On a Personal Finance and Money board within the Stack Exchange Network, I’m a frequent poster, answering questions as they come up. On occasion, I’m struck by a question that’s so well thought out, it’s worthy reading in its own right. The question asked was “One should save about 15% of their income for retirement.” What assumptions are tacit in that statement? and the clarification follows:
What assumptions are tacit in the statement that “saving and properly investing 15% of one’s income over a lifetime is a pathway to a successful retirement?”
By this, I mean items along the lines of:
- Single, married, or single and dating at time of retirement?
- Retire at 55, 60, 65, 80?
- 25K/yr income, 50K/yr income, 150K/yr income?
- That 15% goes to a tax advantaged account? (i.e. 401k, IRA, Roth, your nephew’s 529?)
- Kids or no kids?
- Paying for said kids’ college or not paying?
- 2003 to 2007 returns, 2008 to 2009 returns, or “I averaged the whole S&P500 over 2 world wars and order of magnitude technology advances” returns?
- Dual incomes the whole time?
- Making a lot more money at time of retirement, or making about the same money as early to mid career at or about the time of retirement?
- Renting a house the whole time, or owning a house as early as possible?
- Obscene ROR’s on that house, or assuming it loses money?
- Your expenses go down at retirement, stay the same, or go up?
- Medicare exists? Social security exists? Tax rates go up, down, stay the same?
- You’ll never get laid off, you might get laid off, you get laid off often?

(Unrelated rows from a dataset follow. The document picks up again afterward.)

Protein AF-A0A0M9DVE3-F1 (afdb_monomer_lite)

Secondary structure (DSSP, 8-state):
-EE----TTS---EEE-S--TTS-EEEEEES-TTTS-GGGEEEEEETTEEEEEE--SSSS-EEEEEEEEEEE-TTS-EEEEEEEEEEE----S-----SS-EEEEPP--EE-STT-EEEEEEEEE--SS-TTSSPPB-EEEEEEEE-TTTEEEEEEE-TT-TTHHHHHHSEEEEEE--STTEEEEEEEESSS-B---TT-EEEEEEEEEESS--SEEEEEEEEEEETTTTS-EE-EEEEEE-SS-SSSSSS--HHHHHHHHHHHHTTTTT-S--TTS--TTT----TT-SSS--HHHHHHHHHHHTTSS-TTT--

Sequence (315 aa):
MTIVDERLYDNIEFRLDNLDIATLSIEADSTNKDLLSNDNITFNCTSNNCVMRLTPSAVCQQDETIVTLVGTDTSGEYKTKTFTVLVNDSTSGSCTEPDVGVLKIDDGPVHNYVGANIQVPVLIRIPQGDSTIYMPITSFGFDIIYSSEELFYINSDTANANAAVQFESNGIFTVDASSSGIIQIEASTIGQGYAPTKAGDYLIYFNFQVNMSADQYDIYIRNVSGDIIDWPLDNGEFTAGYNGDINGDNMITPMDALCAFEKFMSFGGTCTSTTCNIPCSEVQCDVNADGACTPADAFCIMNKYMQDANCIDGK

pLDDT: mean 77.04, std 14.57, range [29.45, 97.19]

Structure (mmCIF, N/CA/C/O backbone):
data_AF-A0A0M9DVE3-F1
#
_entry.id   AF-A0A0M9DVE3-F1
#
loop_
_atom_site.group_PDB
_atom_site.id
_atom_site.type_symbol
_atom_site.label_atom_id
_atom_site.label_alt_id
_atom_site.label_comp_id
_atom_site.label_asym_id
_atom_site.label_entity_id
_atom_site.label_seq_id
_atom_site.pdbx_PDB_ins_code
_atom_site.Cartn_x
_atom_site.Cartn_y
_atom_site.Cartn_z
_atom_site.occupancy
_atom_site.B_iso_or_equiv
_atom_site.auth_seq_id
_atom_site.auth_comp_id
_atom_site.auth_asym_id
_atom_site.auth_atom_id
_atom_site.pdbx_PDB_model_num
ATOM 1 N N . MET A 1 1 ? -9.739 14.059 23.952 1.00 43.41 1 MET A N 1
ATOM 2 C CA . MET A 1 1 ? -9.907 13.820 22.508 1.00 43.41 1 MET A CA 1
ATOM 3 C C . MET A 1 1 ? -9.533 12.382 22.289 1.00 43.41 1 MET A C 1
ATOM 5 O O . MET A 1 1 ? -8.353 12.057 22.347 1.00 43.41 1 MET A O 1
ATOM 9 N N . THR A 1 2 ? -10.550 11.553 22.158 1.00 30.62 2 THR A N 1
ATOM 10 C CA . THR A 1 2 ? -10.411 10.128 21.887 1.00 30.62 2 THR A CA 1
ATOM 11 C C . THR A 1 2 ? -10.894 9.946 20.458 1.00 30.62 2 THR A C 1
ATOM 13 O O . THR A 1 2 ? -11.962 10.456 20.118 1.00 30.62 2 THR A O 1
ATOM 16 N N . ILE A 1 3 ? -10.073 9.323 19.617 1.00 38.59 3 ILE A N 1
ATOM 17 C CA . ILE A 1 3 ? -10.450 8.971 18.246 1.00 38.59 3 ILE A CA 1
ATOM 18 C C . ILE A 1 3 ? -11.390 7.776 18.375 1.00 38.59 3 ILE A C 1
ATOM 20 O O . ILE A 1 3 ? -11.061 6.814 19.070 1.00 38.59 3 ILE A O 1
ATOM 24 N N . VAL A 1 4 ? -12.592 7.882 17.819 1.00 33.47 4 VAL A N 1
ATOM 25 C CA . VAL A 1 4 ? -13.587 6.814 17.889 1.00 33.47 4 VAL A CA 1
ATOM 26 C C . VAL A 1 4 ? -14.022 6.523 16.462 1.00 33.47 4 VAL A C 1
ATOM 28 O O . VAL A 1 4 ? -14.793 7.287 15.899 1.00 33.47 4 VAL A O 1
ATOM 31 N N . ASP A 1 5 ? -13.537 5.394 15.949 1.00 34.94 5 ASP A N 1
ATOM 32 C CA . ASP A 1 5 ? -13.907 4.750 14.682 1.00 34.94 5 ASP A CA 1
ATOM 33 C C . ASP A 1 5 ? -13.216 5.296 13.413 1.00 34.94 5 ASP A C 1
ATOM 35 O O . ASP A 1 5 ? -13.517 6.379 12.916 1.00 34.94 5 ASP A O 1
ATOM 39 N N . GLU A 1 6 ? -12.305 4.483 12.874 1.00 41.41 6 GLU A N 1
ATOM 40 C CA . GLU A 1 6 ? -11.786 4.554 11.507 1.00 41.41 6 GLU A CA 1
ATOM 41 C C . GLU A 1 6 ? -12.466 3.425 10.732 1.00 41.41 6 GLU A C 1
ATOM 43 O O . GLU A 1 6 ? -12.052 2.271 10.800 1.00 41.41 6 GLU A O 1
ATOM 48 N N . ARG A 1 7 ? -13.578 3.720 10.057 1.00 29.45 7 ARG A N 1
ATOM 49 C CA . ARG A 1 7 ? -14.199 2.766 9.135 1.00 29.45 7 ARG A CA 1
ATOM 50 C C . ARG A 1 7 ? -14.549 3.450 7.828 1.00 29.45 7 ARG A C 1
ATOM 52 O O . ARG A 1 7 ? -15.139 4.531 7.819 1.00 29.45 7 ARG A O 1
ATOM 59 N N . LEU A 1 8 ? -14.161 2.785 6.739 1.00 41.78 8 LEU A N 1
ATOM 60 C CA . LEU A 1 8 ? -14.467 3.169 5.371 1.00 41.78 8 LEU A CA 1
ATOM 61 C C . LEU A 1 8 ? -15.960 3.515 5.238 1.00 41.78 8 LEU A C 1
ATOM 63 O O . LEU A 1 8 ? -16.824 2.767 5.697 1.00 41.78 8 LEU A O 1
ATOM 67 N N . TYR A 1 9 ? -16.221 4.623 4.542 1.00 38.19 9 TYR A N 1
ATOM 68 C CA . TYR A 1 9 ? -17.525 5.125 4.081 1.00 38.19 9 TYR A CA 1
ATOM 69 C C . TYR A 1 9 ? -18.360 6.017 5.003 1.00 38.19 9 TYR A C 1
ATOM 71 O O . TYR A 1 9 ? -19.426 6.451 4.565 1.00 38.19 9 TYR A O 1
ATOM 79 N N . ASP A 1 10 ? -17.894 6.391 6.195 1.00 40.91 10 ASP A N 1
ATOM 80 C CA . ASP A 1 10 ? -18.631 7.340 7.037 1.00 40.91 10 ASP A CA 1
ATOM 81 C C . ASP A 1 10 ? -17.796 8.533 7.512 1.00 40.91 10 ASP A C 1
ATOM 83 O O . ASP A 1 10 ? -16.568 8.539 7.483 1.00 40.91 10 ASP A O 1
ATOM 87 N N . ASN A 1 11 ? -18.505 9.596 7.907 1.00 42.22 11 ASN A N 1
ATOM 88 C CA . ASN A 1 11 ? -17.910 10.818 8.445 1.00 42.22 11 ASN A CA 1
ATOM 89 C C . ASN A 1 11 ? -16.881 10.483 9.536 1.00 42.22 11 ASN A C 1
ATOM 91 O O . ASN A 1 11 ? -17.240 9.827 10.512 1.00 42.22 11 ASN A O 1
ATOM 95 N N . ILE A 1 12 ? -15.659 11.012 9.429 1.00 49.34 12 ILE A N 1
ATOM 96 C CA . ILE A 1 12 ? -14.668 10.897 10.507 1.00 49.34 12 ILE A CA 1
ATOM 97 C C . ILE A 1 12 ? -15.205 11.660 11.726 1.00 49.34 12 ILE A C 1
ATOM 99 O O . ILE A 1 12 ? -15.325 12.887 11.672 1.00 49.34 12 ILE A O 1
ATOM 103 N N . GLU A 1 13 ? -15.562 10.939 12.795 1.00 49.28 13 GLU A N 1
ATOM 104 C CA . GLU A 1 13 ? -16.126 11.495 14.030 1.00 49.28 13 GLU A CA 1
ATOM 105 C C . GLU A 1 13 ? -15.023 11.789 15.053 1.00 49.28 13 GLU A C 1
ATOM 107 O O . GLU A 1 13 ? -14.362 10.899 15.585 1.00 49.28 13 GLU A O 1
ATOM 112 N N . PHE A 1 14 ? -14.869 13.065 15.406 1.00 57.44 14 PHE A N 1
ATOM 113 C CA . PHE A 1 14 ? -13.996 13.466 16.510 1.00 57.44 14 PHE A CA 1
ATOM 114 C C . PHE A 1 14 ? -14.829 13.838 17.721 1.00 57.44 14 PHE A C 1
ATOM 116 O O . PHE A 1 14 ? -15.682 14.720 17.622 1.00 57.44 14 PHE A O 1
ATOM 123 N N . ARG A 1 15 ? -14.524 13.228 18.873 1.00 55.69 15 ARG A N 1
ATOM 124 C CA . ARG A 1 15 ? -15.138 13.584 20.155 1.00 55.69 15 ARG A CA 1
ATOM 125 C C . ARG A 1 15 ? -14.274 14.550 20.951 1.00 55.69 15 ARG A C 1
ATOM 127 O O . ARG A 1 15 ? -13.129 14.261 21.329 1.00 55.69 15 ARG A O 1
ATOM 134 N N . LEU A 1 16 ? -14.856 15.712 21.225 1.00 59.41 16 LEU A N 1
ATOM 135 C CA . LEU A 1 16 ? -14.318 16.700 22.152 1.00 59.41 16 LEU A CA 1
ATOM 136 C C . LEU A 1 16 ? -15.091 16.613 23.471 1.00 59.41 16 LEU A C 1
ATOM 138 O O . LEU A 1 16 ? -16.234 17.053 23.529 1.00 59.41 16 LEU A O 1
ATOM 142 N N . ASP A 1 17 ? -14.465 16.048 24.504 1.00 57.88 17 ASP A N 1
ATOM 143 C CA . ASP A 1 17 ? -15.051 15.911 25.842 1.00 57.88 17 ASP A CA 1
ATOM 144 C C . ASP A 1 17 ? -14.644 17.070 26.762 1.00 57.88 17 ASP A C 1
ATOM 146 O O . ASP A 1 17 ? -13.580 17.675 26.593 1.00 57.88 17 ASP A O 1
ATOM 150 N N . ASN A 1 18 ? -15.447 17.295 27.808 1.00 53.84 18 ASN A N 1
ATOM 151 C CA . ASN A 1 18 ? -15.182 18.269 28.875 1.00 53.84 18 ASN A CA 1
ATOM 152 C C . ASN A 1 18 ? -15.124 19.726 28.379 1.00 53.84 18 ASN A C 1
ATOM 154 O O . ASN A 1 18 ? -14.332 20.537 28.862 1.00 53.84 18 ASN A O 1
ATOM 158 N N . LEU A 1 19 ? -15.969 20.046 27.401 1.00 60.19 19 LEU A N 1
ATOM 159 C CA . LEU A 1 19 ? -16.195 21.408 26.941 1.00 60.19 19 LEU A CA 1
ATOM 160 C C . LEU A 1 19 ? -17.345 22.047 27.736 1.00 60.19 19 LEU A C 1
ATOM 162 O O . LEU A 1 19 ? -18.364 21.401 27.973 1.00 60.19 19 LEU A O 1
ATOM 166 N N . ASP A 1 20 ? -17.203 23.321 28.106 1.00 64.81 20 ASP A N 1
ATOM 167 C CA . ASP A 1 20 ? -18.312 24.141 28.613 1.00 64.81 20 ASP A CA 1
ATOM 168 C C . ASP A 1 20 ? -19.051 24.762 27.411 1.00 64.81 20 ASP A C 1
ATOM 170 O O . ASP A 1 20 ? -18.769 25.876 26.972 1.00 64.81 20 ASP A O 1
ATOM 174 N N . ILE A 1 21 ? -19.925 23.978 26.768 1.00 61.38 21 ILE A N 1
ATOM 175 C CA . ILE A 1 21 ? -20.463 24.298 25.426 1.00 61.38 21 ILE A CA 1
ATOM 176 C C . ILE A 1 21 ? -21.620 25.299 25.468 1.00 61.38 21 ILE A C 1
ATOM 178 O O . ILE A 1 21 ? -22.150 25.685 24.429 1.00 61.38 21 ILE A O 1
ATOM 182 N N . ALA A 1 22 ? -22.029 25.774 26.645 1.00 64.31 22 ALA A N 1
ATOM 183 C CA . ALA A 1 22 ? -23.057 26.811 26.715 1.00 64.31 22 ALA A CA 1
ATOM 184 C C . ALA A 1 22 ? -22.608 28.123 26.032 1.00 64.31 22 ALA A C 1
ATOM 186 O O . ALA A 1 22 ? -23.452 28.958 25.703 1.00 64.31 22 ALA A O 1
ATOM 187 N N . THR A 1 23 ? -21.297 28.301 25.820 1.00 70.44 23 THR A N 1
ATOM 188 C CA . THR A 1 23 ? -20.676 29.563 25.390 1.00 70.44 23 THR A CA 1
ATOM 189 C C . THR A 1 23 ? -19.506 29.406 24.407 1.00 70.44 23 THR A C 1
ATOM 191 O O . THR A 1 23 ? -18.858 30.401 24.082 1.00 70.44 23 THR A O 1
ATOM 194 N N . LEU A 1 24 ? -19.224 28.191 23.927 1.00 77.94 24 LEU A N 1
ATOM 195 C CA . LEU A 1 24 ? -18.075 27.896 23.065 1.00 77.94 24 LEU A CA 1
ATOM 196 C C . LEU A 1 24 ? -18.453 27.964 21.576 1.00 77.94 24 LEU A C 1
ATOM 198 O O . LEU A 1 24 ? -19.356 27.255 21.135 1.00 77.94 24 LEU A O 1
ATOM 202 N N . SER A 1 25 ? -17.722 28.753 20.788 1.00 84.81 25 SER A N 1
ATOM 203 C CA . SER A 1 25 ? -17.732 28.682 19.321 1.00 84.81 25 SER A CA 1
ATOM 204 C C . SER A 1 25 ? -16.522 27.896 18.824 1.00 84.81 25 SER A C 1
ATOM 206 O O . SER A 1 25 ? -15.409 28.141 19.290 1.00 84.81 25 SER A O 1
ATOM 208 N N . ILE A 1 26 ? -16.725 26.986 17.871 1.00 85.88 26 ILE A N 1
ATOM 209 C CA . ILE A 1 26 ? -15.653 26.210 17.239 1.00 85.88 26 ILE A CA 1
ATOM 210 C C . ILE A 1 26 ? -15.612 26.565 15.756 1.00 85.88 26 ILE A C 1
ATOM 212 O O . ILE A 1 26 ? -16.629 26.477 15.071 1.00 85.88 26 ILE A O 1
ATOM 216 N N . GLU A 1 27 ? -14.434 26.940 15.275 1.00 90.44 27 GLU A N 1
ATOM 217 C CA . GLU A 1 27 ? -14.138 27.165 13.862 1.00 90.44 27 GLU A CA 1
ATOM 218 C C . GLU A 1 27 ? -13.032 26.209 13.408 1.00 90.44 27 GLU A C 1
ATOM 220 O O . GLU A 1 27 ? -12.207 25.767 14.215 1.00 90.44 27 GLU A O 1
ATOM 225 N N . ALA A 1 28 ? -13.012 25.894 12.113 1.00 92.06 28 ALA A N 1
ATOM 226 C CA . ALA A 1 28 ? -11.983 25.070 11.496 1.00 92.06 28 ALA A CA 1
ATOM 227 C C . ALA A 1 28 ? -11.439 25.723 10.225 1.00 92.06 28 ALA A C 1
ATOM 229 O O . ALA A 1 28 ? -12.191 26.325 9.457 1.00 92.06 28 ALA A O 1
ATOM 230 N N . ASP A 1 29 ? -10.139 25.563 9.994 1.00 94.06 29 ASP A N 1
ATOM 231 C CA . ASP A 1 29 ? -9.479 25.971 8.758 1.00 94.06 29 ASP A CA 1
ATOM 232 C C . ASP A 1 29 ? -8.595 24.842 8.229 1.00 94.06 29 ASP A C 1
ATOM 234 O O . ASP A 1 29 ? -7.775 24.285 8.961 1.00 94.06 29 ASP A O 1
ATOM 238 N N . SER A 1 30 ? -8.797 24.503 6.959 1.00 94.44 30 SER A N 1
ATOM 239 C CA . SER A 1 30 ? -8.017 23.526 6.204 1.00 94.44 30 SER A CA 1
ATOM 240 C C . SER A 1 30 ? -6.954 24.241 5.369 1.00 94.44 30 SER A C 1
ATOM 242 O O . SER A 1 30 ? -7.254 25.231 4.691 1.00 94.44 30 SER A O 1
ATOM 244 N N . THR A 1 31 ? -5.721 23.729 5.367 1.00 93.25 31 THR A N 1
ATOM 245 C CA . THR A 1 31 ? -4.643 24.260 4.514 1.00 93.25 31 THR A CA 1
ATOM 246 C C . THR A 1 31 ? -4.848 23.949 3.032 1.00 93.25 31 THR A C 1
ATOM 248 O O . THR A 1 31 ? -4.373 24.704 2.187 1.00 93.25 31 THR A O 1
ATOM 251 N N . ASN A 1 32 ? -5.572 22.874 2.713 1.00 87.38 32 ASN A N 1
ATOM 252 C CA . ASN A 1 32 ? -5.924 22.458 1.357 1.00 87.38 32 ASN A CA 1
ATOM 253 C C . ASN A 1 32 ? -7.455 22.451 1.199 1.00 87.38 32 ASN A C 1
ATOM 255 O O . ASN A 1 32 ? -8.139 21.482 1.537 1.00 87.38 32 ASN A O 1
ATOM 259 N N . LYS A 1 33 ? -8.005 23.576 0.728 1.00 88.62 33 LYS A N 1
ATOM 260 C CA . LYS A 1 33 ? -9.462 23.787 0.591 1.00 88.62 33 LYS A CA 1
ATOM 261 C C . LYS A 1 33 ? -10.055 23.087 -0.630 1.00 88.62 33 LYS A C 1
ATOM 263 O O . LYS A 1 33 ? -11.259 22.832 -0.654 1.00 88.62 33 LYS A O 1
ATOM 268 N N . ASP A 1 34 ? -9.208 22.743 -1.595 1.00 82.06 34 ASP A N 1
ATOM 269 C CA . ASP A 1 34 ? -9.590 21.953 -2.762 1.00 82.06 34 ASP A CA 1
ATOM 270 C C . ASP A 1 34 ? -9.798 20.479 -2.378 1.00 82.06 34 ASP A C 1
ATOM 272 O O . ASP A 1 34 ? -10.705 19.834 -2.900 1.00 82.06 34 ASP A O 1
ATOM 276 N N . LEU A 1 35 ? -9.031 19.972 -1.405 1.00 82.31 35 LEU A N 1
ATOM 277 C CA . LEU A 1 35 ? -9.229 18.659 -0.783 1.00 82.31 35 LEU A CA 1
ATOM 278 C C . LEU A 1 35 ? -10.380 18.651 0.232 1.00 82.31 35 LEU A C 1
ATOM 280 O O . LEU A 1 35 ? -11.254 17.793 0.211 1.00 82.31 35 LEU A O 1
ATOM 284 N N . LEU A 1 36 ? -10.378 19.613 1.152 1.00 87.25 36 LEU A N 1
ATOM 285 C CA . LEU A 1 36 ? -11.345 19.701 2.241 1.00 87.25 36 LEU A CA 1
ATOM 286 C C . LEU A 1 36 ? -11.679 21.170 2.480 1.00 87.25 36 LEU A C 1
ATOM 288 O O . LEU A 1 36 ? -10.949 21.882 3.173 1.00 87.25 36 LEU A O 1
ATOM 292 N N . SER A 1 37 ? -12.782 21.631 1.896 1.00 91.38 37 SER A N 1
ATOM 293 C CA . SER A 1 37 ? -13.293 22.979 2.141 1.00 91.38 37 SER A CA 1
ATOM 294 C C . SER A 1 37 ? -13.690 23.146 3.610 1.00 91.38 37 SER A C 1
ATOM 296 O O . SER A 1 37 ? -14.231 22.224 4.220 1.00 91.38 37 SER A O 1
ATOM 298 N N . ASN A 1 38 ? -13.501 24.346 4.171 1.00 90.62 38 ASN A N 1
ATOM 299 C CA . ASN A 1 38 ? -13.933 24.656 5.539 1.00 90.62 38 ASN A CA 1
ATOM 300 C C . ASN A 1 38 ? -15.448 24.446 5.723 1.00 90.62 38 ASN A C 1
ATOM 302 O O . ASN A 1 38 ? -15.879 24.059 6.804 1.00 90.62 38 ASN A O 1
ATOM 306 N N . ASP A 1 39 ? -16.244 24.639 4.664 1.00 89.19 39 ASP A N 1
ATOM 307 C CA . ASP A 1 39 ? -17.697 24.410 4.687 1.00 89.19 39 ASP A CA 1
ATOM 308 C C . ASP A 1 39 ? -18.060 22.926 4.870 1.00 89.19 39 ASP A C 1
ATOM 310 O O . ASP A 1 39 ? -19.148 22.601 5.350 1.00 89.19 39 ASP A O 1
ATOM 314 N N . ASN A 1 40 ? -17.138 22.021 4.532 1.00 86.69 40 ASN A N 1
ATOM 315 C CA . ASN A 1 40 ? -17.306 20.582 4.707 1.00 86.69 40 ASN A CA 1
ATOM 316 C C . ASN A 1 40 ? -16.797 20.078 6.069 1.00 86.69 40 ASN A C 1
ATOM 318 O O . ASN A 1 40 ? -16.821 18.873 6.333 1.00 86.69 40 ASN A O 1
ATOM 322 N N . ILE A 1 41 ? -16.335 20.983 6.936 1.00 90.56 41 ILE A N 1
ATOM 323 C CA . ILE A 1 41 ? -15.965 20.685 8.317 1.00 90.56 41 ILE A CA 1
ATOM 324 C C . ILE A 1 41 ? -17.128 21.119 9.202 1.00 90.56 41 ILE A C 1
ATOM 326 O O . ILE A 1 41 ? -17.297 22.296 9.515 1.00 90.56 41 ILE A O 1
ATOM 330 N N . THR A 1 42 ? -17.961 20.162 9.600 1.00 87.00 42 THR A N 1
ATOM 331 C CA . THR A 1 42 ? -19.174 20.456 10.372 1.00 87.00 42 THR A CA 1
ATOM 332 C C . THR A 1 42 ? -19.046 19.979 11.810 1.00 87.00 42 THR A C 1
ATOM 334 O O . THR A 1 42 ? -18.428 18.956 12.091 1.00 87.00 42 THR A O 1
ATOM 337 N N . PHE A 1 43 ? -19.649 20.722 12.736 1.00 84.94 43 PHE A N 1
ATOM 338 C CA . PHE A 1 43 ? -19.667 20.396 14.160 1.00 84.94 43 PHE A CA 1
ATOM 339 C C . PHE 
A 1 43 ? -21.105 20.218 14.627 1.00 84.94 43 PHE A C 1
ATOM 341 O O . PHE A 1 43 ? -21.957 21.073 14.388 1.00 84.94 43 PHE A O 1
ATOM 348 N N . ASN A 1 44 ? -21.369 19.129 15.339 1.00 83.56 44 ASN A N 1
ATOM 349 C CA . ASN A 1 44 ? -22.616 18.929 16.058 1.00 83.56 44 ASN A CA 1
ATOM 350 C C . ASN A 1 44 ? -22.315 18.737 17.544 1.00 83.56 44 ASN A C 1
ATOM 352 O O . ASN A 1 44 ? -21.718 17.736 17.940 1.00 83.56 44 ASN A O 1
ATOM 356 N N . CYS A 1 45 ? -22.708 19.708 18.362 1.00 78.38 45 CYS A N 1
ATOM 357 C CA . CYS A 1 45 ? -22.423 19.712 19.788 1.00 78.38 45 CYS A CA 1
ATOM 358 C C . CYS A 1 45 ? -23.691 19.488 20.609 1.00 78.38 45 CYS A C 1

- Family helps you out with major purchases, or does not?
- No, big, or modest inheritance?
- Live in a cheap area, or live in a “statistically average for costs, land, CPI, wages” area of the US?
- Taxes go up, taxes go down, taxes stay about the same?
- Leaving a nest egg when you die? Or, dying broke?
- Living to the statistical average age of men and women in the US, or, living to be 101.2?
- Inflation under control? Inflation to the moon? Has it considered deleveraging and deflation?
- State with an income tax? Or only a state with sales tax?
The truth is that no answer could really address this list. 22 items to consider, each of which might greatly impact the money you’ll need to retire in the manner you’d like. In general, I think many people will prefer a downsize, if they hadn’t done it soon after the kids took off for college. In which case, money for housing expenses might drop and can be used for travel or other things that the retiree might want to do.
What do you think of this list? What’s missing? Is it possible to plan for every variable decades away or does the picture only get clear as retirement gets closer?